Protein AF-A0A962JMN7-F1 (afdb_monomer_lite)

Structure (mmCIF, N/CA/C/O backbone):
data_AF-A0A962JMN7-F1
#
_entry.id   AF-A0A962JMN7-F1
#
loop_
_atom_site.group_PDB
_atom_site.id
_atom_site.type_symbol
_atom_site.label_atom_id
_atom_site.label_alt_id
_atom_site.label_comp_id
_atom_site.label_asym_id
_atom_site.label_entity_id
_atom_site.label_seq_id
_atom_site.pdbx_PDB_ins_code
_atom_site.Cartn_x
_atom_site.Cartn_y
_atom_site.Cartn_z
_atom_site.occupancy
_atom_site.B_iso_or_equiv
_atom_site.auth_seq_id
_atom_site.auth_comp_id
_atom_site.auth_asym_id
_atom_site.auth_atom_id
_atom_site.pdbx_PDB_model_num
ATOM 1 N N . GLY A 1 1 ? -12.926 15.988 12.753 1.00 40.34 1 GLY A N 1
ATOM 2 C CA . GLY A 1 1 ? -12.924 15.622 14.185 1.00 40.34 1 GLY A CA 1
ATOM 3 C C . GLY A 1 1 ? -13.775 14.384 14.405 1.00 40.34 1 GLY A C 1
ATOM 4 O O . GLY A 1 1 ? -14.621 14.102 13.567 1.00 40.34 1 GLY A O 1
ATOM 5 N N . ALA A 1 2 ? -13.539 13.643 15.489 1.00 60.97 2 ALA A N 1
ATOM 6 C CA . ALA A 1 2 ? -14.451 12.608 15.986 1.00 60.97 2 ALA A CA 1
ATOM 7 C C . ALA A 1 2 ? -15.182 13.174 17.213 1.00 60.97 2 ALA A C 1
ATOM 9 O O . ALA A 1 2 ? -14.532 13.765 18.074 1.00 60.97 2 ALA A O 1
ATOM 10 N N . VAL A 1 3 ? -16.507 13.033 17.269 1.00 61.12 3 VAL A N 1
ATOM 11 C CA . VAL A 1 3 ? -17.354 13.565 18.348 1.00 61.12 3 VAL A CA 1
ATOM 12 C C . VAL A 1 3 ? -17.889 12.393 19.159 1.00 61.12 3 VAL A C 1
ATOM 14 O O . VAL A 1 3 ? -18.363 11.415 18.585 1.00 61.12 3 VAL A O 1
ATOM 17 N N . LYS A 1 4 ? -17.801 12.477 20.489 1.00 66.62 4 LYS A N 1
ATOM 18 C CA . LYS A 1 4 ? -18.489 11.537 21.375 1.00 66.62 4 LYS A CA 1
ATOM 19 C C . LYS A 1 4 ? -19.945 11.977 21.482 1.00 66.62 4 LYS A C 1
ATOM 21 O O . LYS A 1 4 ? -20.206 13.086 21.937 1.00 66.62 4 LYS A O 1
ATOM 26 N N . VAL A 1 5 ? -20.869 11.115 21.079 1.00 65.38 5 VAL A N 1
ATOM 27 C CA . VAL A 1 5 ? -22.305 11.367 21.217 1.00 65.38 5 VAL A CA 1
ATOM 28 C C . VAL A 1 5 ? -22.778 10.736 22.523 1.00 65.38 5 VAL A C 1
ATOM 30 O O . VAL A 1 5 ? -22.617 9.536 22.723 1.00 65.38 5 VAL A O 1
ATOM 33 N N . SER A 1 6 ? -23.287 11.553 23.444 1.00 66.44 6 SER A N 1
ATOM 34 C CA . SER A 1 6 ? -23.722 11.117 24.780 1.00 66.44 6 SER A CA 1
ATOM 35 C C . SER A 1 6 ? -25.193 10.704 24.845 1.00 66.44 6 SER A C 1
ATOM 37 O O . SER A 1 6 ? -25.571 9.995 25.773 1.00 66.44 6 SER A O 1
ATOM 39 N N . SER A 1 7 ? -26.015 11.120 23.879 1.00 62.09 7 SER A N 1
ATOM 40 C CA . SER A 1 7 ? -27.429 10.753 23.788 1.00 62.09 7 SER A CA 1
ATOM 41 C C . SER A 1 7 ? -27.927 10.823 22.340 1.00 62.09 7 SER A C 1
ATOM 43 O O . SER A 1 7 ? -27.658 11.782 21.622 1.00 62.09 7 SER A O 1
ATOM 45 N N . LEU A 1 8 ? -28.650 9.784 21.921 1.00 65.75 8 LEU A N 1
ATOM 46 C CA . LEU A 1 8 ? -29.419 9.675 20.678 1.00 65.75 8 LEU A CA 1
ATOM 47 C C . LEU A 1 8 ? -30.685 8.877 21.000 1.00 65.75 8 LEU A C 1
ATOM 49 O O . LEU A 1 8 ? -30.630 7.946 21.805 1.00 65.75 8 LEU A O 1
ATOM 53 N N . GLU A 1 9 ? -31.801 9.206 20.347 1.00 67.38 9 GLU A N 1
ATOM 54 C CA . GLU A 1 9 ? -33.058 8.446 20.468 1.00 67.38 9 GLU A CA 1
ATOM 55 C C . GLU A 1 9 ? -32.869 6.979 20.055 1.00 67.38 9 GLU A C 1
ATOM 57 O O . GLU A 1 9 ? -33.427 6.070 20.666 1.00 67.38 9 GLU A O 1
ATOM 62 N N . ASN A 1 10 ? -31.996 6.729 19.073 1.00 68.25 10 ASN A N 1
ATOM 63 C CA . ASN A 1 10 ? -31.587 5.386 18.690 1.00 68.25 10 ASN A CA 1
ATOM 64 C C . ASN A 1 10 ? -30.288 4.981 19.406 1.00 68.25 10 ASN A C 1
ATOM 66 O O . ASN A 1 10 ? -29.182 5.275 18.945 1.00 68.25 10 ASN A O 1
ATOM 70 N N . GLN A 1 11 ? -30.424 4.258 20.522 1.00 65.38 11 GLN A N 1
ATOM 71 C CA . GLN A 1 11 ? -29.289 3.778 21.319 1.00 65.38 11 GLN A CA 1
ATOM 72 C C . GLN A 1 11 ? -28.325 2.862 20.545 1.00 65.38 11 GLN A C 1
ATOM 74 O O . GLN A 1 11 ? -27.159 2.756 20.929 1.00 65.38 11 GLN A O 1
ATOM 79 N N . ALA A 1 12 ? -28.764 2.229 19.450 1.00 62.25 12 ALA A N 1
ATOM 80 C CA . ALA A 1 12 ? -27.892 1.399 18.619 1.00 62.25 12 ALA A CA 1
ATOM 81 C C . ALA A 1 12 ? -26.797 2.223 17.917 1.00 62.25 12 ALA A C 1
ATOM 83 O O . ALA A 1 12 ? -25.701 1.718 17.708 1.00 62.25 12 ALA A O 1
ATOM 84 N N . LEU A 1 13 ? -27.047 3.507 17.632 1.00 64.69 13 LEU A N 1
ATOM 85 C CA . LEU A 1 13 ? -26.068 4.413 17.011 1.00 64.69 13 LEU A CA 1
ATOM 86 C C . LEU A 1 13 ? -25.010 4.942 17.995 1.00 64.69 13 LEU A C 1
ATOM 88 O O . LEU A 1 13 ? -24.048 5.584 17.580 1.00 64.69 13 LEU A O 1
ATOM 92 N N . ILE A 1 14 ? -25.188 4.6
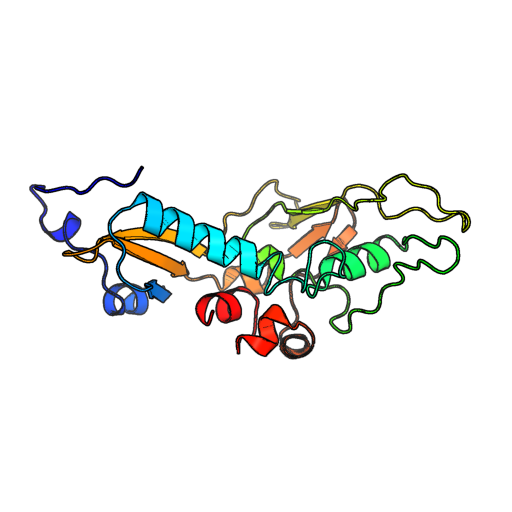92 19.296 1.00 69.50 14 ILE A N 1
ATOM 93 C CA . ILE A 1 14 ? -24.261 5.113 20.359 1.00 69.50 14 ILE A CA 1
ATOM 94 C C . ILE A 1 14 ? -23.277 3.985 20.700 1.00 69.50 14 ILE A C 1
ATOM 96 O O . ILE A 1 14 ? -22.215 4.231 21.277 1.00 69.50 14 ILE A O 1
ATOM 100 N N . ARG A 1 15 ? -23.612 2.735 20.353 1.00 78.50 15 ARG A N 1
ATOM 101 C CA . ARG A 1 15 ? -22.764 1.580 20.645 1.00 78.50 15 ARG A CA 1
ATOM 102 C C . ARG A 1 15 ? -21.667 1.459 19.589 1.00 78.50 15 ARG A C 1
ATOM 104 O O . ARG A 1 15 ? -21.964 1.502 18.395 1.00 78.50 15 ARG A O 1
ATOM 111 N N . PRO A 1 16 ? -20.400 1.330 20.002 1.00 85.50 16 PRO A N 1
ATOM 112 C CA . PRO A 1 16 ? -19.320 1.160 19.051 1.00 85.50 16 PRO A CA 1
ATOM 113 C C . PRO A 1 16 ? -19.389 -0.228 18.403 1.00 85.50 16 PRO A C 1
ATOM 115 O O . PRO A 1 16 ? -19.731 -1.207 19.064 1.00 85.50 16 PRO A O 1
ATOM 118 N N . ILE A 1 17 ? -19.052 -0.293 17.112 1.00 88.06 17 ILE A N 1
ATOM 119 C CA . ILE A 1 17 ? -19.046 -1.540 16.335 1.00 88.06 17 ILE A CA 1
ATOM 120 C C . ILE A 1 17 ? -18.006 -2.494 16.917 1.00 88.06 17 ILE A C 1
ATOM 122 O O . ILE A 1 17 ? -16.816 -2.179 16.955 1.00 88.06 17 ILE A O 1
ATOM 126 N N . THR A 1 18 ? -18.450 -3.674 17.325 1.00 91.00 18 THR A N 1
ATOM 127 C CA . THR A 1 18 ? -17.582 -4.735 17.835 1.00 91.00 18 THR A CA 1
ATOM 128 C C . THR A 1 18 ? -16.810 -5.430 16.712 1.00 91.00 18 THR A C 1
ATOM 130 O O . THR A 1 18 ? -17.183 -5.392 15.537 1.00 91.00 18 THR A O 1
ATOM 133 N N . ILE A 1 19 ? -15.722 -6.114 17.079 1.00 92.12 19 ILE A N 1
ATOM 134 C CA . ILE A 1 19 ? -14.941 -6.932 16.139 1.00 92.12 19 ILE A CA 1
ATOM 135 C C . ILE A 1 19 ? -15.822 -8.031 15.524 1.00 92.12 19 ILE A C 1
ATOM 137 O O . ILE A 1 19 ? -15.766 -8.250 14.317 1.00 92.12 19 ILE A O 1
ATOM 141 N N . ASP A 1 20 ? -16.691 -8.660 16.318 1.00 94.38 20 ASP A N 1
ATOM 142 C CA . ASP A 1 20 ? -17.592 -9.714 15.840 1.00 94.38 20 ASP A CA 1
ATOM 143 C C . ASP A 1 20 ? -18.640 -9.187 14.856 1.00 94.38 20 ASP A C 1
ATOM 145 O O . ASP A 1 20 ? -18.928 -9.840 13.855 1.00 94.38 20 ASP A O 1
ATOM 149 N N . GLU A 1 21 ? -19.203 -8.000 15.099 1.00 93.94 21 GLU A N 1
ATOM 150 C CA . GLU A 1 21 ? -20.124 -7.353 14.155 1.00 93.94 21 GLU A CA 1
ATOM 151 C C . GLU A 1 21 ? -19.434 -7.012 12.833 1.00 93.94 21 GLU A C 1
ATOM 153 O O . GLU A 1 21 ? -20.004 -7.267 11.773 1.00 93.94 21 GLU A O 1
ATOM 158 N N . ALA A 1 22 ? -18.202 -6.495 12.881 1.00 94.94 22 ALA A N 1
ATOM 159 C CA . ALA A 1 22 ? -17.413 -6.239 11.678 1.00 94.94 22 ALA A CA 1
ATOM 160 C C . ALA A 1 22 ? -17.146 -7.541 10.900 1.00 94.94 22 ALA A C 1
ATOM 162 O O . ALA A 1 22 ? -17.410 -7.602 9.697 1.00 94.94 22 ALA A O 1
ATOM 163 N N . ASN A 1 23 ? -16.714 -8.598 11.593 1.00 95.88 23 ASN A N 1
ATOM 164 C CA . ASN A 1 23 ? -16.428 -9.897 10.986 1.00 95.88 23 ASN A CA 1
ATOM 165 C C . ASN A 1 23 ? -17.675 -10.522 10.338 1.00 95.88 23 ASN A C 1
ATOM 167 O O . ASN A 1 23 ? -17.582 -11.075 9.243 1.00 95.88 23 ASN A O 1
ATOM 171 N N . LYS A 1 24 ? -18.858 -10.388 10.959 1.00 96.44 24 LYS A N 1
ATOM 172 C CA . LYS A 1 24 ? -20.133 -10.898 10.415 1.00 96.44 24 LYS A CA 1
ATOM 173 C C . LYS A 1 24 ? -20.491 -10.314 9.047 1.00 96.44 24 LYS A C 1
ATOM 175 O O . LYS A 1 24 ? -21.166 -10.984 8.272 1.00 96.44 24 LYS A O 1
ATOM 180 N N . VAL A 1 25 ? -20.045 -9.095 8.744 1.00 95.75 25 VAL A N 1
ATOM 181 C CA . VAL A 1 25 ? -20.273 -8.437 7.444 1.00 95.75 25 VAL A CA 1
ATOM 182 C C . VAL A 1 25 ? -19.054 -8.512 6.515 1.00 95.75 25 VAL A C 1
ATOM 184 O O . VAL A 1 25 ? -19.010 -7.832 5.492 1.00 95.75 25 VAL A O 1
ATOM 187 N N . GLY A 1 26 ? -18.058 -9.336 6.858 1.00 95.62 26 GLY A N 1
ATOM 188 C CA . GLY A 1 26 ? -16.841 -9.531 6.068 1.00 95.62 26 GLY A CA 1
ATOM 189 C C . GLY A 1 26 ? -15.815 
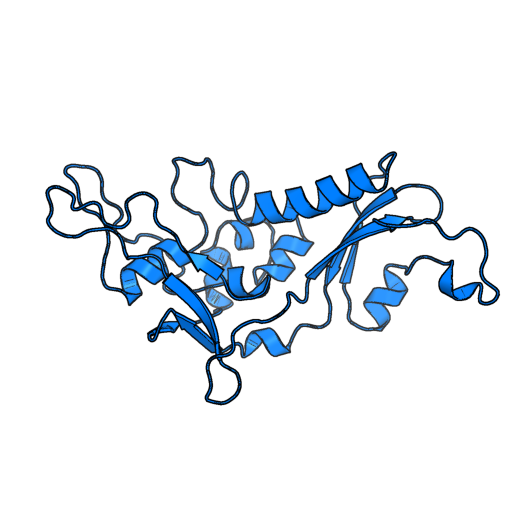-8.401 6.185 1.00 95.62 26 GLY A C 1
ATOM 190 O O . GLY A 1 26 ? -14.864 -8.363 5.405 1.00 95.62 26 GLY A O 1
ATOM 191 N N . CYS A 1 27 ? -15.993 -7.476 7.129 1.00 97.25 27 CYS A N 1
ATOM 192 C CA . CYS A 1 27 ? -14.979 -6.486 7.474 1.00 97.25 27 CYS A CA 1
ATOM 193 C C . CYS A 1 27 ? -13.999 -7.065 8.502 1.00 97.25 27 CYS A C 1
ATOM 195 O O . CYS A 1 27 ? -14.354 -7.939 9.284 1.00 97.25 27 CYS A O 1
ATOM 197 N N . GLN A 1 28 ? -12.795 -6.503 8.580 1.00 97.56 28 GLN A N 1
ATOM 198 C CA . GLN A 1 28 ? -11.843 -6.800 9.652 1.00 97.56 28 GLN A CA 1
ATOM 199 C C . GLN A 1 28 ? -11.568 -5.525 10.449 1.00 97.56 28 GLN A C 1
ATOM 201 O O . GLN A 1 28 ? -11.060 -4.545 9.902 1.00 97.56 28 GLN A O 1
ATOM 206 N N . LEU A 1 29 ? -11.898 -5.531 11.742 1.00 96.88 29 LEU A N 1
ATOM 207 C CA . LEU A 1 29 ? -11.627 -4.422 12.658 1.00 96.88 29 LEU A CA 1
ATOM 208 C C . LEU A 1 29 ? -10.464 -4.775 13.586 1.00 96.88 29 LEU A C 1
ATOM 210 O O . LEU A 1 29 ? -10.517 -5.765 14.311 1.00 96.88 29 LEU A O 1
ATOM 214 N N . ILE A 1 30 ? -9.443 -3.922 13.613 1.00 96.12 30 ILE A N 1
ATOM 215 C CA . ILE A 1 30 ? -8.332 -4.007 14.561 1.00 96.12 30 ILE A CA 1
ATOM 216 C C . ILE A 1 30 ? -8.257 -2.710 15.348 1.00 96.12 30 ILE A C 1
ATOM 218 O O . ILE A 1 30 ? -8.384 -1.618 14.793 1.00 96.12 30 ILE A O 1
ATOM 222 N N . THR A 1 31 ? -8.020 -2.834 16.653 1.00 95.38 31 THR A N 1
ATOM 223 C CA . THR A 1 31 ? -7.809 -1.698 17.551 1.00 95.38 31 THR A CA 1
ATOM 224 C C . THR A 1 31 ? -6.484 -1.846 18.288 1.00 95.38 31 THR A C 1
ATOM 226 O O . THR A 1 31 ? -6.001 -2.955 18.516 1.00 95.38 31 THR A O 1
ATOM 229 N N . ARG A 1 32 ? -5.867 -0.718 18.639 1.00 94.44 32 ARG A N 1
ATOM 230 C CA . ARG A 1 32 ? -4.628 -0.684 19.423 1.00 94.44 32 ARG A CA 1
ATOM 231 C C . ARG A 1 32 ? -4.911 -0.428 20.903 1.00 94.44 32 ARG A C 1
ATOM 233 O O . ARG A 1 32 ? -6.046 -0.512 21.387 1.00 94.44 32 ARG A O 1
ATOM 240 N N . GLN A 1 33 ? -3.829 -0.166 21.626 1.00 92.81 33 GLN A N 1
ATOM 241 C CA . GLN A 1 33 ? -3.869 0.190 23.031 1.00 92.81 33 GLN A CA 1
ATOM 242 C C . GLN A 1 33 ? -4.681 1.468 23.250 1.00 92.81 33 GLN A C 1
ATOM 244 O O . GLN A 1 33 ? -4.872 2.286 22.347 1.00 92.81 33 GLN A O 1
ATOM 249 N N . GLN A 1 34 ? -5.204 1.592 24.464 1.00 94.19 34 GLN A N 1
ATOM 250 C CA . GLN A 1 34 ? -5.995 2.744 24.864 1.00 94.19 34 GLN A CA 1
ATOM 251 C C . GLN A 1 34 ? -5.113 3.991 24.945 1.00 94.19 34 GLN A C 1
ATOM 253 O O . GLN A 1 34 ? -3.996 3.948 25.455 1.00 94.19 34 GLN A O 1
ATOM 258 N N . VAL A 1 35 ? -5.652 5.113 24.483 1.00 93.75 35 VAL A N 1
ATOM 259 C CA . VAL A 1 35 ? -5.036 6.437 24.549 1.00 93.75 35 VAL A CA 1
ATOM 260 C C . VAL A 1 35 ? -6.025 7.452 25.115 1.00 93.75 35 VAL A C 1
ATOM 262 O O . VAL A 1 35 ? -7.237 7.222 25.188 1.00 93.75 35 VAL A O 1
+++
Exercise prompt - Copy the stretch of the records above that runs from the line with "ATOM 63 C CA" through the line with "ATOM 92 N N . ILE A 1 14 ? -25.188 4.6". Both end lines belong in the copy, and nothing else does.

Task answer -
ATOM 63 C CA . ASN A 1 10 ? -31.587 5.386 18.690 1.00 68.25 10 ASN A CA 1
ATOM 64 C C . ASN A 1 10 ? -30.288 4.981 19.406 1.00 68.25 10 ASN A C 1
ATOM 66 O O . ASN A 1 10 ? -29.182 5.275 18.945 1.00 68.25 10 ASN A O 1
ATOM 70 N N . GLN A 1 11 ? -30.424 4.258 20.522 1.00 65.38 11 GLN A N 1
ATOM 71 C CA . GLN A 1 11 ? -29.289 3.778 21.319 1.00 65.38 11 GLN A CA 1
ATOM 72 C C . GLN A 1 11 ? -28.325 2.862 20.545 1.00 65.38 11 GLN A C 1
ATOM 74 O O . GLN A 1 11 ? -27.159 2.756 20.929 1.00 65.38 11 GLN A O 1
ATOM 79 N N . ALA A 1 12 ? -28.764 2.229 19.450 1.00 62.25 12 ALA A N 1
ATOM 80 C CA . ALA A 1 12 ? -27.892 1.399 18.619 1.00 62.25 12 ALA A CA 1
ATOM 81 C C . ALA A 1 12 ? -26.797 2.223 17.917 1.00 62.25 12 ALA A C 1
ATOM 83 O O . ALA A 1 12 ? -25.701 1.718 17.708 1.00 62.25 12 ALA A O 1
ATOM 84 N N . LEU A 1 13 ? -27.047 3.507 17.632 1.00 64.69 13 LEU A N 1
ATOM 85 C CA . LEU A 1 13 ? -26.068 4.413 17.011 1.00 64.69 13 LEU A CA 1
ATOM 86 C C . LEU A 1 13 ? -25.010 4.942 17.995 1.00 64.69 13 LEU A C 1
ATOM 88 O O . LEU A 1 13 ? -24.048 5.584 17.580 1.00 64.69 13 LEU A O 1
ATOM 92 N N . ILE A 1 14 ? -25.188 4.6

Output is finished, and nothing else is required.